> **Task item**: The records follow. Filter them to the lines that hold "Homo".

> **Available records**:
--- START ---
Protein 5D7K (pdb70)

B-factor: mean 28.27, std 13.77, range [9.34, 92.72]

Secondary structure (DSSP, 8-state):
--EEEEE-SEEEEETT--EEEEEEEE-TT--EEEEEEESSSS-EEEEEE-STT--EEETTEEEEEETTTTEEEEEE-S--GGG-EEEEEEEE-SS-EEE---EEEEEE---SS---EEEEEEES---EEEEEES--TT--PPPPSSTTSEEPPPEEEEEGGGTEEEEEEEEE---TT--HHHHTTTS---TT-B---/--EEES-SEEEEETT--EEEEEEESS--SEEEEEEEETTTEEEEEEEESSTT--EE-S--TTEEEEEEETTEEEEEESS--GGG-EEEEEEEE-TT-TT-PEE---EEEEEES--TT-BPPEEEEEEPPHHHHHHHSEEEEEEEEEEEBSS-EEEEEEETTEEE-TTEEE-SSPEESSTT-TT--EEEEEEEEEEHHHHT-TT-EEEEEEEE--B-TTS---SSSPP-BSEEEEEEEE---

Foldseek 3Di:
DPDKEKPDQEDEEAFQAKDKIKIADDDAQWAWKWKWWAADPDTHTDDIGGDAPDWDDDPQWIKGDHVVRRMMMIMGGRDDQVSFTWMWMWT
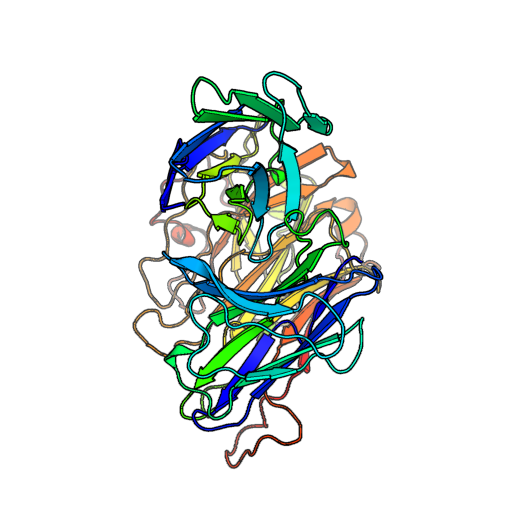DNVPDTRIHPTYGYGYFYAQPDAQWAWDWADDPPHAIKIKTKRHGPVWWQDADPDPQKGKAGWDWDAPPVVRDIMIMMMIDGNDPPDDSVCNRVVTDDDPPYHYDD/DAKAKDDQEEEEEFFDKDKIKIFGPHLAAKKWKWWQDPPPGTFTAKMGRHAQGIDGGDHVPQWDWHRNDRGMIMIIRGGDDQVVQTWMKMWGDHPVCRPPTDIHSTHGYGYYNAAVQAAFWAKEKDWFDPVCCVVPQKIKIKMKTDDGPDPAKDKFKAKPRHTDDPQKDKDPDWDFPDVVDPGGGTMIMMMHMGGNVQLAPQVIKMKMKMFGDGDDPPDDDDDDDDHNHGDIHMYMGGGHD

Nearest PDB structures (foldseek):
  5d7k-assembly1_D  TM=1.005E+00  e=1.030E-38  Homo sapiens
  4ww1-assembly1_A  TM=9.342E-01  e=9.777E-29  Homo sapiens
  6pui-assembly2_D  TM=9.044E-01  e=2.070E-27  Homo sapiens
  5hhm-assembly2_I  TM=9.518E-01  e=3.012E-25  Homo sapiens
  7l1d-assembly1_D  TM=8.756E-01  e=7.487E-24  Homo sapiens

Radius of gyration: 23.73 Å; Cα contacts (8 Å, |Δi|>4): 1171; chains: 2; bounding box: 54×51×64 Å

Sequence (438 aa):
EDKVVQSSPLSLVVHEGDTVTLNCSYEVTNFRSLLWYKQEKKAPTFLFMLTSSGIEKKSGRLSSILDKKELSSILNITATQTGDSAIYLCAAYNTDKLIFGTGTRLQVFPNIQNPDPAVYQLRDSKSKSVCLFTDFDSQTNVSQSKDSDVYITDKCVLDMRSMDFKSNSAVAWSNKSDFACANAFNNSIIPEDTFFPSVKVTQSSRYLVKRTGEKVFLECVQDMDHENMFWYRQDPGLGLRLIYFSYDVKMKEKGDIPEGYSVSREKKERFSLILESASSTNQTSMYLCASSPSGYQETQYFGPGTRLLVLEDLKNNVFPPEVAVVFEPSEAEISHTQKATLVCLATGFYPDDHVELSWWVNGKEVHSGVCTDPQPLKEQPALNDSRYALSSRLRVSATFWQNPRNHFRCQVQFYGLSENDEWTQDRAKPVTQIVSAEAWGRA

Solvent-accessible surface area: 20097 Å² total; per-residue (Å²): 40,93,44,14,92,9,55,43,140,69,50,84,20,55,44,52,64,81,4,59,0,60,1,46,11,61,22,96,111,41,37,0,0,0,0,0,30,19,115,81,16,24,4,75,46,35,14,43,1,63,60,56,50,90,103,82,147,63,53,76,28,17,3,64,2,60,93,94,123,87,33,2,71,0,36,0,55,53,3,86,25,50,9,38,9,63,1,16,0,0,0,21,13,86,75,61,12,17,37,6,124,8,0,127,1,45,3,41,2,98,33,88,132,66,52,10,0,2,0,111,0,64,30,37,89,119,105,28,0,3,0,0,3,11,0,44,2,134,14,115,20,40,74,36,85,84,75,88,12,41,9,4,97,32,7,42,5,46,12,150,120,80,141,60,47,4,0,5,0,0,0,5,9,128,39,124,109,32,46,17,77,59,8,5,110,90,12,164,40,38,190,114,13,72,84,41,169,188,27,6,60,26,35,58,59,36,39,5,39,110,56,45,59,101,1,108,0,54,0,44,3,88,65,108,16,55,8,0,6,0,6,25,23,20,134,82,106,36,15,69,13,0,14,9,0,76,55,50,151,106,116,94,130,18,77,38,13,135,50,19,42,5,48,7,76,34,62,76,92,0,14,0,32,0,100,64,2,40,78,115,13,46,4,2,0,0,0,0,0,0,39,59,72,119,35,19,8,5,68,20,2,66,0,0,85,0,32,2,31,126,49,10,126,43,0,46,38,5,131,21,25,0,1,24,10,14,107,23,0,11,84,77,18,111,30,0,3,0,0,0,3,0,20,10,0,20,3,48,6,14,73,29,24,1,66,15,82,54,153,65,41,112,47,2,37,17,42,12,115,131,28,41,88,32,102,84,99,83,152,68,2,82,37,0,14,0,0,0,2,5,19,29,8,107,75,0,71,62,47,180,11,33,0,69,0,26,0,48,0,39,14,2,54,98,150,24,84,49,126,69,118,68,89,56,0,54,64,55,100,33,53,18,75,4,127,5,132,111

Structure (mmCIF, N/CA/C/O backbone):
data_5D7K
#
_entry.id   5D7K
#
_cell.length_a   135.439
_cell.length_b   135.439
_cell.length_c   64.360
_cell.angle_alpha   90.000
_cell.angle_beta   90.000
_cell.angle_gamma   120.000
#
_symmetry.space_group_name_H-M   'P 32 2 1'
#
loop_
_entity.id
_entity.type
_entity.pdbx_description
1 polymer 'MAV36 TCR Alpha Chain'
2 polymer 'MAV36 TCR Beta Chain'
3 non-polymer 'SULFATE ION'
4 water water
#
loop_
_atom_site.group_PDB
_atom_site.id
_atom_site.type_symbol
_atom_site.label_atom_id
_atom_site.label_alt_id
_atom_site.label_comp_id
_atom_site.label_asym_id
_atom_site.label_entity_id
_atom_site.label_seq_id
_atom_site.pdbx_PDB_ins_code
_atom_site.Cartn_x
_atom_site.Cartn_y
_atom_site.Cartn_z
_atom_site.occupancy
_atom_site.B_iso_or_equiv
_atom_site.auth_seq_id
_atom_site.auth_comp_id
_atom_site.auth_asym_id
_atom_site.auth_atom_id
_atom_site.pdbx_PDB_model_num
ATOM 1 N N . GLU A 1 2 ? 37.090 -64.986 16.816 1.00 36.35 1 GLU D N 1
ATOM 2 C CA . GLU A 1 2 ? 35.681 -64.905 16.468 1.00 43.14 1 GLU D CA 1
ATOM 3 C C . GLU A 1 2 ? 35.482 -63.584 15.771 1.00 53.61 1 GLU D C 1
ATOM 4 O O . GLU A 1 2 ? 34.367 -63.093 15.624 1.00 58.95 1 GLU D O 1
ATOM 6 N N . ASP A 1 3 ? 36.600 -63.018 15.337 1.00 56.27 2 ASP D N 1
ATOM 7 C CA . ASP A 1 3 ? 36.637 -61.628 14.941 1.00 49.33 2 ASP D CA 1
ATOM 8 C C . ASP A 1 3 ? 36.167 -61.407 13.506 1.00 38.62 2 ASP D C 1
ATOM 9 O O . ASP A 1 3 ? 35.256 -60.607 13.305 1.00 41.71 2 ASP D O 1
ATOM 11 N N . LYS A 1 4 ? 36.755 -62.103 12.522 1.00 35.77 3 LYS D N 1
ATOM 12 C CA . LYS A 1 4 ? 36.588 -61.693 11.114 1.00 31.41 3 LYS D CA 1
ATOM 13 C C . LYS A 1 4 ? 36.415 -62.804 10.064 1.00 27.41 3 LYS D C 1
ATOM 14 O O . LYS A 1 4 ? 37.001 -63.889 10.164 1.00 24.67 3 LYS D O 1
ATOM 16 N N . VAL A 1 5 ? 35.612 -62.487 9.051 1.00 21.44 4 VAL D N 1
ATOM 17 C CA . VAL A 1 5 ? 35.426 -63.317 7.862 1.00 19.57 4 VAL D CA 1
ATOM 18 C C . VAL A 1 5 ? 35.640 -62.433 6.638 1.00 27.83 4 VAL D C 1
ATOM 19 O O . VAL A 1 5 ? 35.003 -61.389 6.518 1.00 23.70 4 VAL D O 1
ATOM 23 N N . VAL A 1 6 ? 36.542 -62.846 5.746 1.00 21.41 5 VAL D N 1
ATOM 24 C CA . VAL A 1 6 ? 36.909 -62.029 4.594 1.00 22.95 5 VAL D CA 1
ATOM 25 C C . VAL A 1 6 ? 36.510 -62.725 3.307 1.00 22.65 5 VAL D C 1
ATOM 26 O O . VAL A 1 6 ? 36.948 -63.842 3.040 1.00 22.25 5 VAL D O 1
ATOM 30 N N . GLN A 1 7 ? 35.691 -62.058 2.511 1.00 17.00 6 GLN D N 1
ATOM 31 C CA . GLN A 1 7 ? 35.267 -62.614 1.226 1.00 15.74 6 GLN D CA 1
ATOM 32 C C . GLN A 1 7 ? 35.941 -61.952 0.030 1.00 19.70 6 GLN D C 1
ATOM 33 O O . GLN A 1 7 ? 36.266 -60.765 0.053 1.00 18.25 6 GLN D O 1
ATOM 39 N N A SER A 1 8 ? 36.160 -62.746 -1.013 0.49 16.95 7 SER D N 1
ATOM 40 N N B SER A 1 8 ? 36.140 -62.738 -1.019 0.51 16.90 7 SER D N 1
ATOM 41 C CA A SER A 1 8 ? 36.753 -62.262 -2.257 0.49 18.71 7 SER D CA 1
ATOM 42 C CA B SER A 1 8 ? 36.732 -62.236 -2.250 0.51 18.48 7 SER D CA 1
ATOM 43 C C A SER A 1 8 ? 36.162 -63.031 -3.431 0.49 17.04 7 SER D C 1
ATOM 44 C C B SER A 1 8 ? 36.192 -63.030 -3.435 0.51 16.85 7 SER D C 1
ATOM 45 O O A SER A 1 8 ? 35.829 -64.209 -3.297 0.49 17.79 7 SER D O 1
--- END ---
> **Answer for the task**:
  5d7k-assembly1_D  TM=1.005E+00  e=1.030E-38  Homo sapiens
  4ww1-assembly1_A  TM=9.342E-01  e=9.777E-29  Homo sapiens
  6pui-assembly2_D  TM=9.044E-01  e=2.070E-27  Homo sapiens
  5hhm-assembly2_I  TM=9.518E-01  e=3.012E-25  Homo sapiens
  7l1d-assembly1_D  TM=8.756E-01  e=7.487E-24  Homo sapiens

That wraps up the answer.